Once the decision of the authorities to dismantle the monument to General Chernyakhovsky was found out in Russia, the Polish town turned into a place in which, since World War II, no such number of Russians had been seen. Russian delegations began to arrive here calling on the Polish side to refuse to dismantle the monument. One of such delegations was headed by the Russian ambassador to Poland, Alexander Nikolaevich Alekseev. Several delegations arrived in the Warmia-Mazury region from the Kaliningrad region with a proposal to either help with the restoration of the monument or transport it to the territory of the Russian Federation. Representatives of different delegations agreed that the decision to demolish the monument in Poland is an unfriendly act towards Russia, as well as an event that has not far gone from typical vandalism.
As soon as the representatives of Russia came out with proposals regarding the fate of the monument to the Soviet general, some “especially aware” Polish publications entered the action. Next went the so-called “American portal of the Poles” http://www.poland.us/ (speaking title, isn't it?), who published the material by Stanislav Debitsky.
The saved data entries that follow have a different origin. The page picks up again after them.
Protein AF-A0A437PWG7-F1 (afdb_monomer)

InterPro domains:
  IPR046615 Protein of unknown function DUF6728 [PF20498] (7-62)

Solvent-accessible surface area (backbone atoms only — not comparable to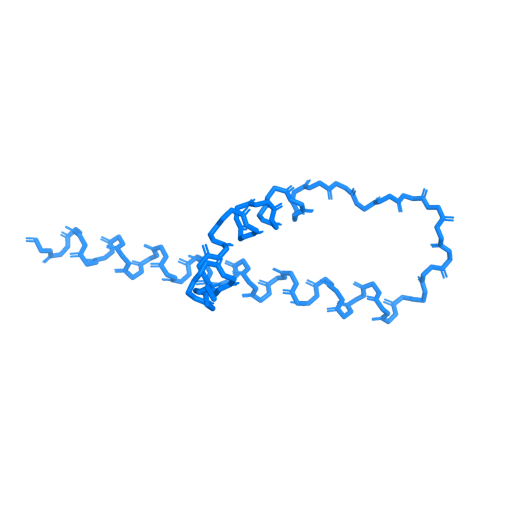 full-atom values): 3890 Å² total; per-residue (Å²): 137,66,74,62,64,73,70,63,42,59,66,56,54,53,51,48,54,56,50,70,76,42,79,78,85,87,84,69,96,66,56,65,66,62,55,47,54,56,46,54,60,50,49,53,53,51,55,50,50,52,52,51,49,51,53,51,50,51,52,64,75,74,102

Secondary structure (DSSP, 8-state):
--HHHHH--HHHHHHHHHHHHSPPPS-S---HHHHHHHHHHHHHHHHHHHHHHHHHHHHHH--

Mean predicted aligned error: 10.48 Å

Organism: NCBI:txid1862386

pLDDT: mean 71.82, std 12.55, range [45.22, 93.25]

Radius of gyration: 16.09 Å; Cα contacts (8 Å, |Δi|>4): 2; chains: 1; bounding box: 38×32×41 Å

Sequence (63 aa):
MSRIKDQFKLGELFYYFIRVFKKPKEGEKRNFNLRAMHTINKISIIMFLICLIVIIYRFVTRN

Foldseek 3Di:
DDPPVVVPCVVVVVVLVVVLVDDDDPDDPDDVVVVVVVNVVSVVSVVVVVVVVVVVVCVVVVD

Structure (mmCIF, N/CA/C/O backbone):
data_AF-A0A437PWG7-F1
#
_entry.id   AF-A0A437PWG7-F1
#
loop_
_atom_site.group_PDB
_atom_site.id
_atom_site.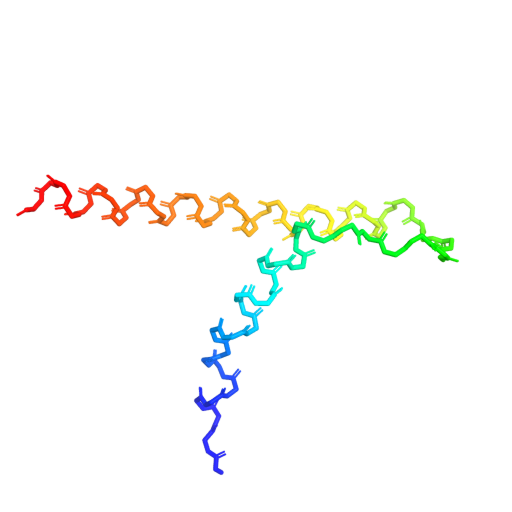type_symbol
_atom_site.label_atom_id
_atom_site.label_alt_id
_atom_site.label_comp_i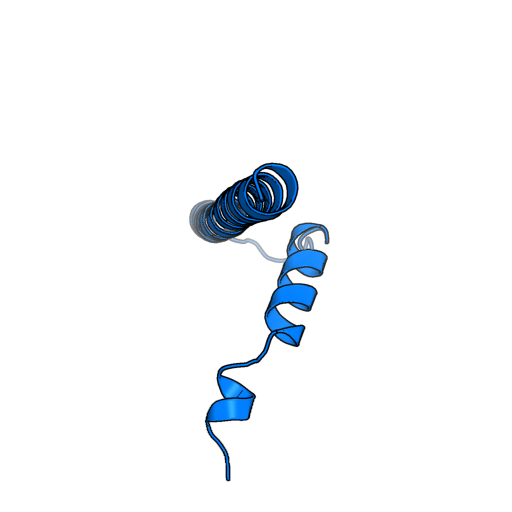d
_atom_site.label_asym_id
_atom_site.label_entity_id
_atom_site.label_seq_id
_atom_site.pdbx_PDB_ins_code
_atom_site.Cartn_x
_atom_site.Cartn_y
_atom_site.Cartn_z
_atom_site.occupancy
_atom_site.B_iso_or_equiv
_atom_site.auth_seq_id
_atom_site.auth_comp_id
_atom_site.auth_asym_id
_atom_site.auth_atom_id
_atom_site.pdbx_PDB_model_num
ATOM 1 N N . MET A 1 1 ? -24.333 -18.374 -5.791 1.00 45.22 1 MET A N 1
ATOM 2 C CA . MET A 1 1 ? -23.759 -18.373 -4.427 1.00 45.22 1 MET A CA 1
ATOM 3 C C . MET A 1 1 ? -22.755 -17.226 -4.291 1.00 45.22 1 MET A C 1
ATOM 5 O O . MET A 1 1 ? -21.644 -17.329 -4.775 1.00 45.22 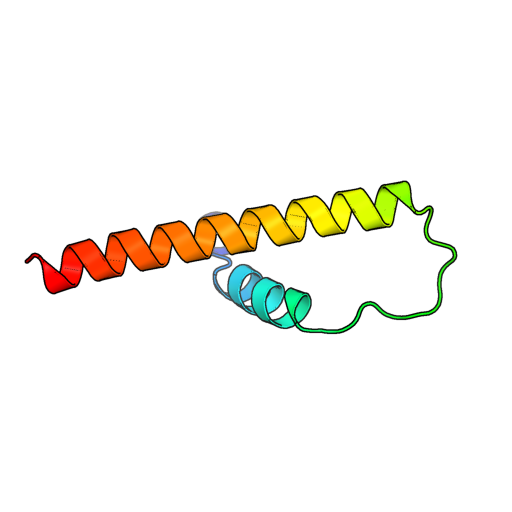1 MET A O 1
ATOM 9 N N . SER A 1 2 ? -23.221 -16.121 -3.697 1.00 53.06 2 SER A N 1
ATOM 10 C CA . SER A 1 2 ? -22.512 -14.983 -3.076 1.00 53.06 2 SER A CA 1
ATOM 11 C C . SER A 1 2 ? -21.341 -14.275 -3.793 1.00 53.06 2 SER A C 1
ATOM 13 O O . SER A 1 2 ? -20.180 -14.443 -3.428 1.00 53.06 2 SER A O 1
ATOM 15 N N . ARG A 1 3 ? -21.677 -13.318 -4.676 1.00 62.53 3 ARG A N 1
ATOM 16 C CA . ARG A 1 3 ? -20.773 -12.256 -5.184 1.00 62.53 3 ARG A CA 1
ATOM 17 C C . ARG A 1 3 ? -20.117 -11.420 -4.072 1.00 62.53 3 ARG A C 1
ATOM 19 O O . ARG A 1 3 ? -19.113 -10.762 -4.307 1.00 62.53 3 ARG A O 1
ATOM 26 N N . ILE A 1 4 ? -20.677 -11.449 -2.863 1.00 63.31 4 ILE A N 1
ATOM 27 C CA . ILE A 1 4 ? -20.189 -10.694 -1.703 1.00 63.31 4 ILE A CA 1
ATOM 28 C C . ILE A 1 4 ? -18.822 -11.226 -1.241 1.00 63.31 4 ILE A C 1
ATOM 30 O O . ILE A 1 4 ? -17.972 -10.439 -0.833 1.00 63.31 4 ILE A O 1
ATOM 34 N N . LYS A 1 5 ? -18.561 -12.536 -1.378 1.00 57.28 5 LYS A N 1
ATOM 35 C CA . LYS A 1 5 ? -17.260 -13.135 -1.027 1.00 57.28 5 LYS A CA 1
ATOM 36 C C . LYS A 1 5 ? -16.135 -12.739 -1.996 1.00 57.28 5 LYS A C 1
ATOM 38 O O . LYS A 1 5 ? -14.991 -12.636 -1.569 1.00 57.28 5 LYS A O 1
ATOM 43 N N . ASP A 1 6 ? -16.460 -12.458 -3.259 1.00 61.34 6 ASP A N 1
ATOM 44 C CA . ASP A 1 6 ? -15.502 -11.951 -4.255 1.00 61.34 6 ASP A CA 1
ATOM 45 C C . ASP A 1 6 ? -15.203 -10.453 -4.104 1.00 61.34 6 ASP A C 1
ATOM 47 O O . ASP A 1 6 ? -14.133 -9.999 -4.497 1.00 61.34 6 ASP A O 1
ATOM 51 N N . GLN A 1 7 ? -16.135 -9.683 -3.537 1.00 61.31 7 GLN A N 1
ATOM 52 C CA . GLN A 1 7 ? -15.981 -8.240 -3.314 1.00 61.31 7 GLN A CA 1
ATOM 53 C C . GLN A 1 7 ? -15.224 -7.946 -2.007 1.00 61.31 7 GLN A C 1
ATOM 55 O O . GLN A 1 7 ? -14.413 -7.028 -1.950 1.00 61.31 7 GLN A O 1
ATOM 60 N N . PHE A 1 8 ? -15.421 -8.765 -0.967 1.00 62.03 8 PHE A N 1
ATOM 61 C CA . PHE A 1 8 ? -14.727 -8.653 0.323 1.00 62.03 8 PHE A CA 1
ATOM 62 C C . PHE A 1 8 ? -13.450 -9.496 0.390 1.00 62.03 8 PHE A C 1
ATOM 64 O O . PHE A 1 8 ? -13.167 -10.174 1.380 1.00 62.03 8 PHE A O 1
ATOM 71 N N . LYS A 1 9 ? -12.608 -9.420 -0.641 1.00 64.19 9 LYS A N 1
ATOM 72 C CA . LYS A 1 9 ? -11.261 -9.995 -0.584 1.00 64.19 9 LYS A CA 1
ATOM 73 C C . LYS A 1 9 ? -10.307 -9.085 0.198 1.00 64.19 9 LYS A C 1
ATOM 75 O O . LYS A 1 9 ? -9.252 -8.686 -0.284 1.00 64.19 9 LYS A O 1
ATOM 80 N N . LEU A 1 10 ? -10.646 -8.799 1.457 1.00 63.97 10 LEU A N 1
ATOM 81 C CA . LEU A 1 10 ? -9.744 -8.152 2.421 1.00 63.97 10 LEU A CA 1
ATOM 82 C C . LEU A 1 10 ? -8.415 -8.919 2.540 1.00 63.97 10 LEU A C 1
ATOM 84 O O . LEU A 1 10 ? -7.359 -8.311 2.699 1.00 63.97 10 LEU A O 1
ATOM 88 N N . GLY A 1 11 ? -8.450 -10.245 2.366 1.00 66.44 11 GLY A N 1
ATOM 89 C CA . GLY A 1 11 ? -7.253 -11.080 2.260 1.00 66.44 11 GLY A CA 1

So this “American Pole” Debitski writes the following (regarding the proposal to transport the monument from Poland to Russia):
And well, let the Russians take to the monument, glorifying the man who was the ruthless executioner of Polish soldiers!
Yes, we, Russians, will take it - let Debitsky and all the “American Poles” have no doubt. At one time, we took out a monument to General Chernyakhovsky from Vilnius and installed it in Voronezh, and from Penenzhno, if necessary, we will take it out - it will not be for money exactly. But let the Mazuryan authorities and Mr. Debicky not forget that the story is a complicated thing and can often go according to such a scenario, when the Poles (usual, not “American” in the first place) may again need the help of a large eastern neighbor ... As they say, one must renounce ... And then let the pans remember who the “executioner” is, and who is the liberator, who sacrificed himself for the freedom of others, and who has nothing to do except chewing his own snot and the war with memory.